MOSIX has been researched and developed since 1977 at The Hebrew University of Jerusalem by the research team of Prof. Amnon Barak. So far, ten major versions have been developed. The first version, called MOS, for Multicomputer OS, (1981–83) was based on Bell Lab's Seventh Edition Unix and ran on a cluster of PDP-11 computers. Later versions were based on Unix System V Release 2 (1987–89) and ran on a cluster of VAX and NS32332-based computers, followed by a BSD/OS-derived version (1991–93) for a cluster of 486/Pentium computers. Since 1999 MOSIX is tuned to Linux for x86 platforms.

MOSIX2

The second version of MOSIX, called MOSIX2, compatible with Linux-2.6 and 3.0 kernels. MOSIX2 is implemented as an OS virtualization layer that provides users and applications with a single system image with the Linux run-time environment. It allows applications to run in remote nodes as if they run locally. Users run their regular (sequential and parallel) applications while MOSIX transparently and automatically seek resources and migrate processes among nodes to improve the overall performance.
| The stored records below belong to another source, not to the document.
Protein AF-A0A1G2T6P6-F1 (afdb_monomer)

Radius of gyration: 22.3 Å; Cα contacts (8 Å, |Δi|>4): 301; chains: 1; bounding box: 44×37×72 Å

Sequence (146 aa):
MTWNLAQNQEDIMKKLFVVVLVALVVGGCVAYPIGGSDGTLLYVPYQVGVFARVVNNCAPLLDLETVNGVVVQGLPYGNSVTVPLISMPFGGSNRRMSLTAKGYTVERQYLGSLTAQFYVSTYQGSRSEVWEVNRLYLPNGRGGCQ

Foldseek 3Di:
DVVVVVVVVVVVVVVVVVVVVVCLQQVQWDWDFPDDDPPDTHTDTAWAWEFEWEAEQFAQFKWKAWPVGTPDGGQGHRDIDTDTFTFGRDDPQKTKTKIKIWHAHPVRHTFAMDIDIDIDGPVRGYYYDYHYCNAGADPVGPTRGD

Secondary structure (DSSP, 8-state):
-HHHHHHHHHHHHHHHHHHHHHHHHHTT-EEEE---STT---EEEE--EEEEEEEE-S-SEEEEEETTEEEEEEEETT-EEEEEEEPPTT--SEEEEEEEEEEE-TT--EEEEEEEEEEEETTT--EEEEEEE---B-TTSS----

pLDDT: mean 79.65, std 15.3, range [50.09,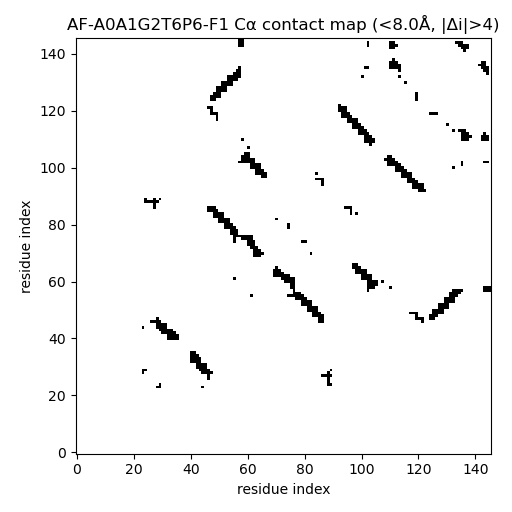 97.56]

Mean predicted aligned error: 11.45 Å

Nearest PDB structures (foldseek):
  5a9d-assembly1_B  TM=3.685E-01  e=5.557E-02  Mus musculus
  2xwx-assembly1_B  TM=5.545E-01  e=1.812E+00  Vibrio cholerae
  5e1v-assembly2_A  TM=3.906E-01  e=2.801E+00  Bacillus subtilis subsp. subtilis str. 168
  6yfi-assembly2_C  TM=2.871E-01  e=4.828E+00  Leviviridae sp.
  6fq0-assembly2_C  TM=3.042E-01  e=5.384E+00  Acinetobacter baumannii

Structure (mmCIF, N/CA/C/O backbone):
data_AF-A0A1G2T6P6-F1
#
_entry.id   AF-A0A1G2T6P6-F1
#
loop_
_atom_site.group_PDB
_atom_site.id
_atom_site.type_symbol
_atom_site.label_atom_id
_atom_site.label_alt_id
_atom_site.label_comp_id
_atom_site.label_asym_id
_atom_site.label_entity_id
_atom_site.label_seq_id
_atom_site.pdbx_PDB_ins_code
_atom_site.Cartn_x
_atom_site.Cartn_y
_atom_site.Cartn_z
_atom_site.occupancy
_atom_site.B_iso_or_equiv
_atom_site.auth_seq_id
_atom_site.auth_comp_id
_atom_site.auth_asym_id
_atom_site.auth_atom_id
_atom_site.pdbx_PDB_model_num
ATOM 1 N N . MET A 1 1 ? 18.632 27.521 -50.936 1.00 50.38 1 MET A N 1
ATOM 2 C CA . MET A 1 1 ? 17.415 27.425 -50.090 1.00 50.38 1 MET A CA 1
ATOM 3 C C . MET A 1 1 ? 17.262 26.086 -49.358 1.00 50.38 1 MET A C 1
ATOM 5 O O . MET A 1 1 ? 16.433 26.008 -48.466 1.00 50.38 1 MET A O 1
ATOM 9 N N . THR A 1 2 ? 18.056 25.053 -49.658 1.00 52.19 2 THR A N 1
ATOM 10 C CA . THR A 1 2 ? 17.966 23.720 -49.024 1.00 52.19 2 THR A CA 1
ATOM 11 C C . THR A 1 2 ? 18.607 23.629 -47.629 1.00 52.19 2 THR A C 1
ATOM 13 O O . THR A 1 2 ? 18.126 22.873 -46.793 1.00 52.19 2 THR A O 1
ATOM 16 N N . TRP A 1 3 ? 19.629 24.445 -47.341 1.00 50.09 3 TRP A N 1
ATOM 17 C CA . TRP A 1 3 ? 20.327 24.469 -46.043 1.00 50.09 3 TRP A CA 1
ATOM 18 C C . TRP A 1 3 ? 19.431 24.875 -44.862 1.00 50.09 3 TRP A C 1
ATOM 20 O O . TRP A 1 3 ? 19.437 24.210 -43.831 1.00 50.09 3 TRP A O 1
ATOM 30 N N . ASN A 1 4 ? 18.581 25.892 -45.035 1.00 56.38 4 ASN A N 1
ATOM 31 C CA . ASN A 1 4 ? 17.688 26.365 -43.968 1.00 56.38 4 ASN A CA 1
ATOM 32 C C . ASN A 1 4 ? 16.598 25.346 -43.602 1.00 56.38 4 ASN A C 1
ATOM 34 O O . ASN A 1 4 ? 16.131 25.334 -42.470 1.00 56.38 4 ASN A O 1
ATOM 38 N N . LEU A 1 5 ? 16.191 24.487 -44.543 1.00 53.84 5 LEU A N 1
ATOM 39 C CA . LEU A 1 5 ? 15.219 23.422 -44.284 1.00 53.84 5 LEU A CA 1
ATOM 40 C C . LEU A 1 5 ? 15.857 22.278 -43.495 1.00 53.84 5 LEU A C 1
ATOM 42 O O . LEU A 1 5 ? 15.279 21.848 -42.504 1.00 53.84 5 LEU A O 1
ATOM 46 N N . ALA A 1 6 ? 17.057 21.835 -43.880 1.00 58.34 6 ALA A N 1
ATOM 47 C CA . ALA A 1 6 ? 17.773 20.771 -43.175 1.00 58.34 6 ALA A CA 1
ATOM 48 C C . ALA A 1 6 ? 18.089 21.158 -41.720 1.00 58.34 6 ALA A C 1
ATOM 50 O O . ALA A 1 6 ? 17.825 20.385 -40.805 1.00 58.34 6 ALA A O 1
ATOM 51 N N . GLN A 1 7 ? 18.553 22.389 -41.502 1.00 60.56 7 GLN A N 1
ATOM 52 C CA . GLN A 1 7 ? 18.909 22.893 -40.175 1.00 60.56 7 GLN A CA 1
ATOM 53 C C . GLN A 1 7 ? 17.677 23.069 -39.270 1.00 60.56 7 GLN A C 1
ATOM 55 O O . GLN A 1 7 ? 17.708 22.722 -38.092 1.00 60.56 7 GLN A O 1
ATOM 60 N N . ASN A 1 8 ? 16.550 23.505 -39.842 1.00 66.25 8 ASN A N 1
ATOM 61 C CA . ASN A 1 8 ? 15.280 23.618 -39.123 1.00 66.25 8 ASN A CA 1
ATOM 62 C C . ASN A 1 8 ? 14.686 22.238 -38.766 1.00 66.25 8 ASN A C 1
ATOM 64 O O . ASN A 1 8 ? 14.136 22.064 -37.683 1.00 66.25 8 ASN A O 1
ATOM 68 N N . GLN A 1 9 ? 14.831 21.229 -39.636 1.00 67.12 9 GLN A N 1
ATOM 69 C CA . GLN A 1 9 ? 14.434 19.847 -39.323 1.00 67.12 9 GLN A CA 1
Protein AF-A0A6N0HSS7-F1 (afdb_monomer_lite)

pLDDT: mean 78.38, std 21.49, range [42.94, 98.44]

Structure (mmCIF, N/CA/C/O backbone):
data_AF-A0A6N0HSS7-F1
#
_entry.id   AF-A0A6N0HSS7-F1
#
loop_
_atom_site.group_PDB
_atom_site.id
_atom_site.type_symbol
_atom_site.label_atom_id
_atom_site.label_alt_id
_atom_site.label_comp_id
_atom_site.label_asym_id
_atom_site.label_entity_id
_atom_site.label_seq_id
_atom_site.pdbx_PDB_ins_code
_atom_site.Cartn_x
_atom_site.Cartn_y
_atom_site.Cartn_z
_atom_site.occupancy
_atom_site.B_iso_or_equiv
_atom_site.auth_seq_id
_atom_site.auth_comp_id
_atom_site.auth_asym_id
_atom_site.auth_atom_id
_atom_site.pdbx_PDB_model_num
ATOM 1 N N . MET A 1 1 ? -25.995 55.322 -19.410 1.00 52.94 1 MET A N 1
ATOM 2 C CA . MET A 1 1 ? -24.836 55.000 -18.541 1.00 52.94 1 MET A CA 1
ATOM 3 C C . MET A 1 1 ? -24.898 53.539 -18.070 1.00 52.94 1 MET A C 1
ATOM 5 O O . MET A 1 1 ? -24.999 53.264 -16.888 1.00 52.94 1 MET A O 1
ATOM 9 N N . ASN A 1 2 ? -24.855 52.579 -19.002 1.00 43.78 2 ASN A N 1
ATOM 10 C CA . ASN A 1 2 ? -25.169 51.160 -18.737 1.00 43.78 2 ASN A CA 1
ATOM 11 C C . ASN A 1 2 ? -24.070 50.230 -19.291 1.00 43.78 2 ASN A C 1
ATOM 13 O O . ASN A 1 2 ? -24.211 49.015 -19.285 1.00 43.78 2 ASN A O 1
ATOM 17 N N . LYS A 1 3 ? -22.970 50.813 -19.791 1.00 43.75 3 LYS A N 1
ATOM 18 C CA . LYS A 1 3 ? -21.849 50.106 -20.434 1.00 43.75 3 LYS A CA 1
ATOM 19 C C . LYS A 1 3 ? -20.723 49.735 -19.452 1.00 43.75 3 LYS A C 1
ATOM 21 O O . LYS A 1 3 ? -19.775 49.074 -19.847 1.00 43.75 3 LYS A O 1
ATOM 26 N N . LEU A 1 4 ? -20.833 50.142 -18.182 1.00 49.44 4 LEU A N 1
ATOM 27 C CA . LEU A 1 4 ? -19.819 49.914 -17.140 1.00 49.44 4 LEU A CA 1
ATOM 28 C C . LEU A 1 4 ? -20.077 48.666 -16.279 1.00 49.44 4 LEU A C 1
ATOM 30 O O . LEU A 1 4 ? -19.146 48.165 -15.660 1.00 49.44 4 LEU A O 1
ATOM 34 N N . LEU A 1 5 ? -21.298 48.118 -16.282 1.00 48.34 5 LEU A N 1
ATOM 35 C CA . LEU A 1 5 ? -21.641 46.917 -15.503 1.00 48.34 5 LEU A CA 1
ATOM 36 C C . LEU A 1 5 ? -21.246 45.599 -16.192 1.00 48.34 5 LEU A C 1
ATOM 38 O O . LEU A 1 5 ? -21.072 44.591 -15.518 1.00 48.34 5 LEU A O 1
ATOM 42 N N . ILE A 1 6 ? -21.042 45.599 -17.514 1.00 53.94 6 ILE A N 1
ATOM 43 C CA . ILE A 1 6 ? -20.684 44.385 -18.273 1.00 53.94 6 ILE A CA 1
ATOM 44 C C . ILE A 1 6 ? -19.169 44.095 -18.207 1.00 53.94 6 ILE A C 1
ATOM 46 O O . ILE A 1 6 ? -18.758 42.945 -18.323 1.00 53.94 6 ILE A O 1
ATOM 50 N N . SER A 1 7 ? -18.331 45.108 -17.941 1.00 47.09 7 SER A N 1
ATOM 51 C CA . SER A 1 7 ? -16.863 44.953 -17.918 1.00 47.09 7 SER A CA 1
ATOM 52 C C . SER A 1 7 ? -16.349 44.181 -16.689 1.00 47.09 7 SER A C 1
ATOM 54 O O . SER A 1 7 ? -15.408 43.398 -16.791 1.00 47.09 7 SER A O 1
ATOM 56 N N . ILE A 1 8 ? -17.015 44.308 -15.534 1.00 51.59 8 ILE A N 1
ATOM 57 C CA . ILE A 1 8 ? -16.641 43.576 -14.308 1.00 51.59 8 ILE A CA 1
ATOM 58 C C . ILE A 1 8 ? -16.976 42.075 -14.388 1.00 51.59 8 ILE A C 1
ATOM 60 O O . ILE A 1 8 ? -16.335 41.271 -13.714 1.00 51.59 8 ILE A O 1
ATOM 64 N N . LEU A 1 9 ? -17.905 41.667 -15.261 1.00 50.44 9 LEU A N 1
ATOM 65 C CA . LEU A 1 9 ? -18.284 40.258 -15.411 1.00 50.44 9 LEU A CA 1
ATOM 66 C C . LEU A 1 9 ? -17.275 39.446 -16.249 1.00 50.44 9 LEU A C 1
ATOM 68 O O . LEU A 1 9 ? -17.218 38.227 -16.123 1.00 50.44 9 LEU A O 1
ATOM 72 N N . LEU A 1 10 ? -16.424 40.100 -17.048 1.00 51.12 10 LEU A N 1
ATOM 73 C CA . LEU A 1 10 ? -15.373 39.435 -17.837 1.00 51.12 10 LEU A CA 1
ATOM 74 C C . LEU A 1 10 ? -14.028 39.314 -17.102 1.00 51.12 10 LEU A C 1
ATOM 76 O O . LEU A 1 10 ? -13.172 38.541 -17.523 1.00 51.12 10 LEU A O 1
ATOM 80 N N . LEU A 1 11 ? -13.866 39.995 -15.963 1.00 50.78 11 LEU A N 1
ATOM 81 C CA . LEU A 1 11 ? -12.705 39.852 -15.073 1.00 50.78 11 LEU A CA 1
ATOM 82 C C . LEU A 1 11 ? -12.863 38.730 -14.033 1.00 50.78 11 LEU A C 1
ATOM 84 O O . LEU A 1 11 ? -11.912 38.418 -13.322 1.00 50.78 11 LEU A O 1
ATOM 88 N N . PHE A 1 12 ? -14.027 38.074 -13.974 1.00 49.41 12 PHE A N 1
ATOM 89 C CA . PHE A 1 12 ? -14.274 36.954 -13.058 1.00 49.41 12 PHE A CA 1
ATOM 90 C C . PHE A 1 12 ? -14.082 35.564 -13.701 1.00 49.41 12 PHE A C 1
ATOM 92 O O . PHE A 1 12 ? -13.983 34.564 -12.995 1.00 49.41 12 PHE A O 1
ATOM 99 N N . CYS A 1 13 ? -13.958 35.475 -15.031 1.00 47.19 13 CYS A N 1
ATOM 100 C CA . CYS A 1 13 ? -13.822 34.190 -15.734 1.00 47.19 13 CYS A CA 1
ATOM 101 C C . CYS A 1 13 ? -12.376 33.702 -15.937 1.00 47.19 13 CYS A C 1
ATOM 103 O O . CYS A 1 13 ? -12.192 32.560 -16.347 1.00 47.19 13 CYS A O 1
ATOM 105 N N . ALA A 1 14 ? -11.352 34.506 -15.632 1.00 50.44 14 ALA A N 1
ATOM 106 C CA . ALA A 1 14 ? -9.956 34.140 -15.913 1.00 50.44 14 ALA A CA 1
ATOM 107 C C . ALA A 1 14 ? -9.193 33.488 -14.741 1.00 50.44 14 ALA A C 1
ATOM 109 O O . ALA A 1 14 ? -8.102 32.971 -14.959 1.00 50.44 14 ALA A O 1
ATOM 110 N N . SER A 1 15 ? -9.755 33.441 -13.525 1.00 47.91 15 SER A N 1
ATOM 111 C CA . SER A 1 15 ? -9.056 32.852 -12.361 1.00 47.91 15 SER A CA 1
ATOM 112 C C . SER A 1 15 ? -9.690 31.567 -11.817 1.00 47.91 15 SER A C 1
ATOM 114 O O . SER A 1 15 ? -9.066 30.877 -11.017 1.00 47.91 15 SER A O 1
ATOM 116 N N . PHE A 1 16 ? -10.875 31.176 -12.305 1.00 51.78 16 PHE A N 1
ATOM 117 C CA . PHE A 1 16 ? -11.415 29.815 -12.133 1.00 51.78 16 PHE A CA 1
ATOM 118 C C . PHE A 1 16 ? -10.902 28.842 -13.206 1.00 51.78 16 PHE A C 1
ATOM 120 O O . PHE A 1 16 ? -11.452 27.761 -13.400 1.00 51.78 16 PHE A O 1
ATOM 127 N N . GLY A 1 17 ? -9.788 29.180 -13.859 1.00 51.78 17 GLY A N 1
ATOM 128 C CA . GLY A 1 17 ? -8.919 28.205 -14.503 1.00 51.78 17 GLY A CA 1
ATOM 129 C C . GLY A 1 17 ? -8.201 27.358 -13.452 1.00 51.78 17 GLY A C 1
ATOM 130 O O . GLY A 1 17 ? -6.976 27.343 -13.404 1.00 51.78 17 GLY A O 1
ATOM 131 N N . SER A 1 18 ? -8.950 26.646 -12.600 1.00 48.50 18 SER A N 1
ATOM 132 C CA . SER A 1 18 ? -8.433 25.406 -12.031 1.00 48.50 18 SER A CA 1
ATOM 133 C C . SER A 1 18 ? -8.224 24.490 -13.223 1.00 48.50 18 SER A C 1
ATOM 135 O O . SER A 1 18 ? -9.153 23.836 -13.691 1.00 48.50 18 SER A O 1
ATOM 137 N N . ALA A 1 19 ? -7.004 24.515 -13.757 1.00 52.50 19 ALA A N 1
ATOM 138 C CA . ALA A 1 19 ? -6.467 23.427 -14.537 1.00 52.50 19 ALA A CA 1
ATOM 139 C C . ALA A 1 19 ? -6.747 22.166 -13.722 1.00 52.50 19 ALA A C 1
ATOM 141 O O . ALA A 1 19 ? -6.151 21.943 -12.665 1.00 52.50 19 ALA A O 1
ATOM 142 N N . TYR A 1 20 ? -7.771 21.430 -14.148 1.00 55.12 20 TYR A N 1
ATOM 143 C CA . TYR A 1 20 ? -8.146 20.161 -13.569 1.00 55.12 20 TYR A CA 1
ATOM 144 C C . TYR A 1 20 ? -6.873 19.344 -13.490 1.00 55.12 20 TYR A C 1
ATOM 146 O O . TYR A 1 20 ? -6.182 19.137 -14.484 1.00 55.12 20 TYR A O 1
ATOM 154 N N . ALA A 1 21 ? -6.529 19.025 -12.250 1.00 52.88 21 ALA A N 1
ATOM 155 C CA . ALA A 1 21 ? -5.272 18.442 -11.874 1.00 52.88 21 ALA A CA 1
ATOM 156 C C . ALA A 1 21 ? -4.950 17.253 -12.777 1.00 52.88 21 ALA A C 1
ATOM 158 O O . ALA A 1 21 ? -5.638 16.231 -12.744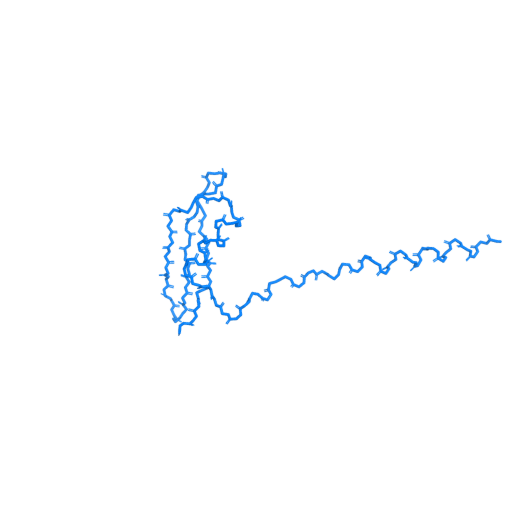 1.00 52.88 21 ALA A O 1
ATOM 159 N N . GLU A 1 22 ? -3.854 17.362 -13.515 1.00 48.62 22 GLU A N 1
ATOM 160 C CA . GLU A 1 22 ? -3.178 16.219 -14.104 1.00 48.62 22 GLU A CA 1
ATOM 161 C C . GLU A 1 22 ? -2.493 15.461 -12.957 1.00 48.62 22 GLU A C 1
ATOM 163 O O . GLU A 1 22 ? -1.292 15.550 -12.711 1.00 48.62 22 GLU A O 1
ATOM 168 N N . ARG A 1 23 ? -3.312 14.801 -12.130 1.00 53.28 23 ARG A N 1
ATOM 169 C CA . ARG A 1 23 ? -2.847 13.934 -11.054 1.00 53.28 23 ARG A CA 1
ATOM 170 C C . ARG A 1 23 ? -2.596 12.548 -11.620 1.00 53.28 23 ARG A C 1
ATOM 172 O O . ARG A 1 23 ? -3.482 11.915 -12.181 1.00 53.28 23 ARG A O 1
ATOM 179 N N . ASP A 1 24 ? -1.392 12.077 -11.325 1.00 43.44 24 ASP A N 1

MOSIX2 can manage a cluster and a multicluster (grid) as well as workstations and other shared resources. Flexible management of a grid allows owners of clusters to share their computational resources, while still preserving their autonomy over their own clusters and their ability to disconnect their nodes from the grid at any time, without disrupting already running programs.

A MOSIX grid can extend indefinitely as long as there is trust between its cluster owners. This must include guarantees that guest applications will not be modified while running in remote clusters and that no hostile computers can be connected to the local network. Nowadays these requirements are standard within clusters and organizational grids.

MOSIX2 can run in native mode or in a virtual machine (VM). In native mode, performance is better, but it requires modifications to the base Linux kernel, whereas a VM can run on top of any unmodified operating system that supports virtualization, including Microsoft Windows, Linux and Mac OS X.

MOSIX2 is most suitable for running compute intensive applications with low to moderate amount of input/output (I/O). Tests of MOSIX2 show that the performance of several such applications over a 1 Gbit/s campus grid is nearly identical to that of a single cluster.[ citation needed ]

Main features

  • Provides aspects of a single-system image:
    • Users can login on any node and do not need to know where their programs run.
    • No need to modify or link applications with special libraries.
    • No need to copy files to remote nodes.
  • Automatic resource discovery and workload distribution by process migration:
    • Load-balancing.
    • Migrating processes from slower to faster nodes and from nodes that run out of free memory.
  • Migratable sockets for direct communication between migrated processes.
  • Secure run time environment (sandbox) for guest processes.
  • Live queuing – queued jobs preserve their full generic Linux environment.
  • Batch jobs.
  • Checkpoint and recovery.
  • Tools: automatic installation and configuration scripts, on-line monitors.

MOSIX for HPC

MOSIX is most suitable for running HPC applications with low to moderate amount of I/O. Tests of MOSIX show that the performance of several such applications over a 1 Gbit/s campus grid is nearly identical to that of a single cluster.[ citation needed ] It is particularly suitable for:

  • Efficient utilization of grid-wide resources, by automatic resource discovery and load-balancing.[ citation needed ]
  • Running applications with unpredictable resource requirements or run times.[ citation needed ]
  • Running long processes, which are automatically sent to grid nodes and are migrated back when these nodes are disconnected from the grid.[ citation needed ]
  • Combining nodes of different speeds, by migrating processes among nodes based on their respective speeds, current load, and available memory.[ citation needed ]

A few examples:

MOSIX4

MOSIX4 was released in July 2014. [2] As of version 4, MOSIX doesn't require kernel patching. [2]

openMosix

After MOSIX became proprietary software in late 2001, Moshe Bar forked the last free version and started the openMosix project on February 10, 2002. [5]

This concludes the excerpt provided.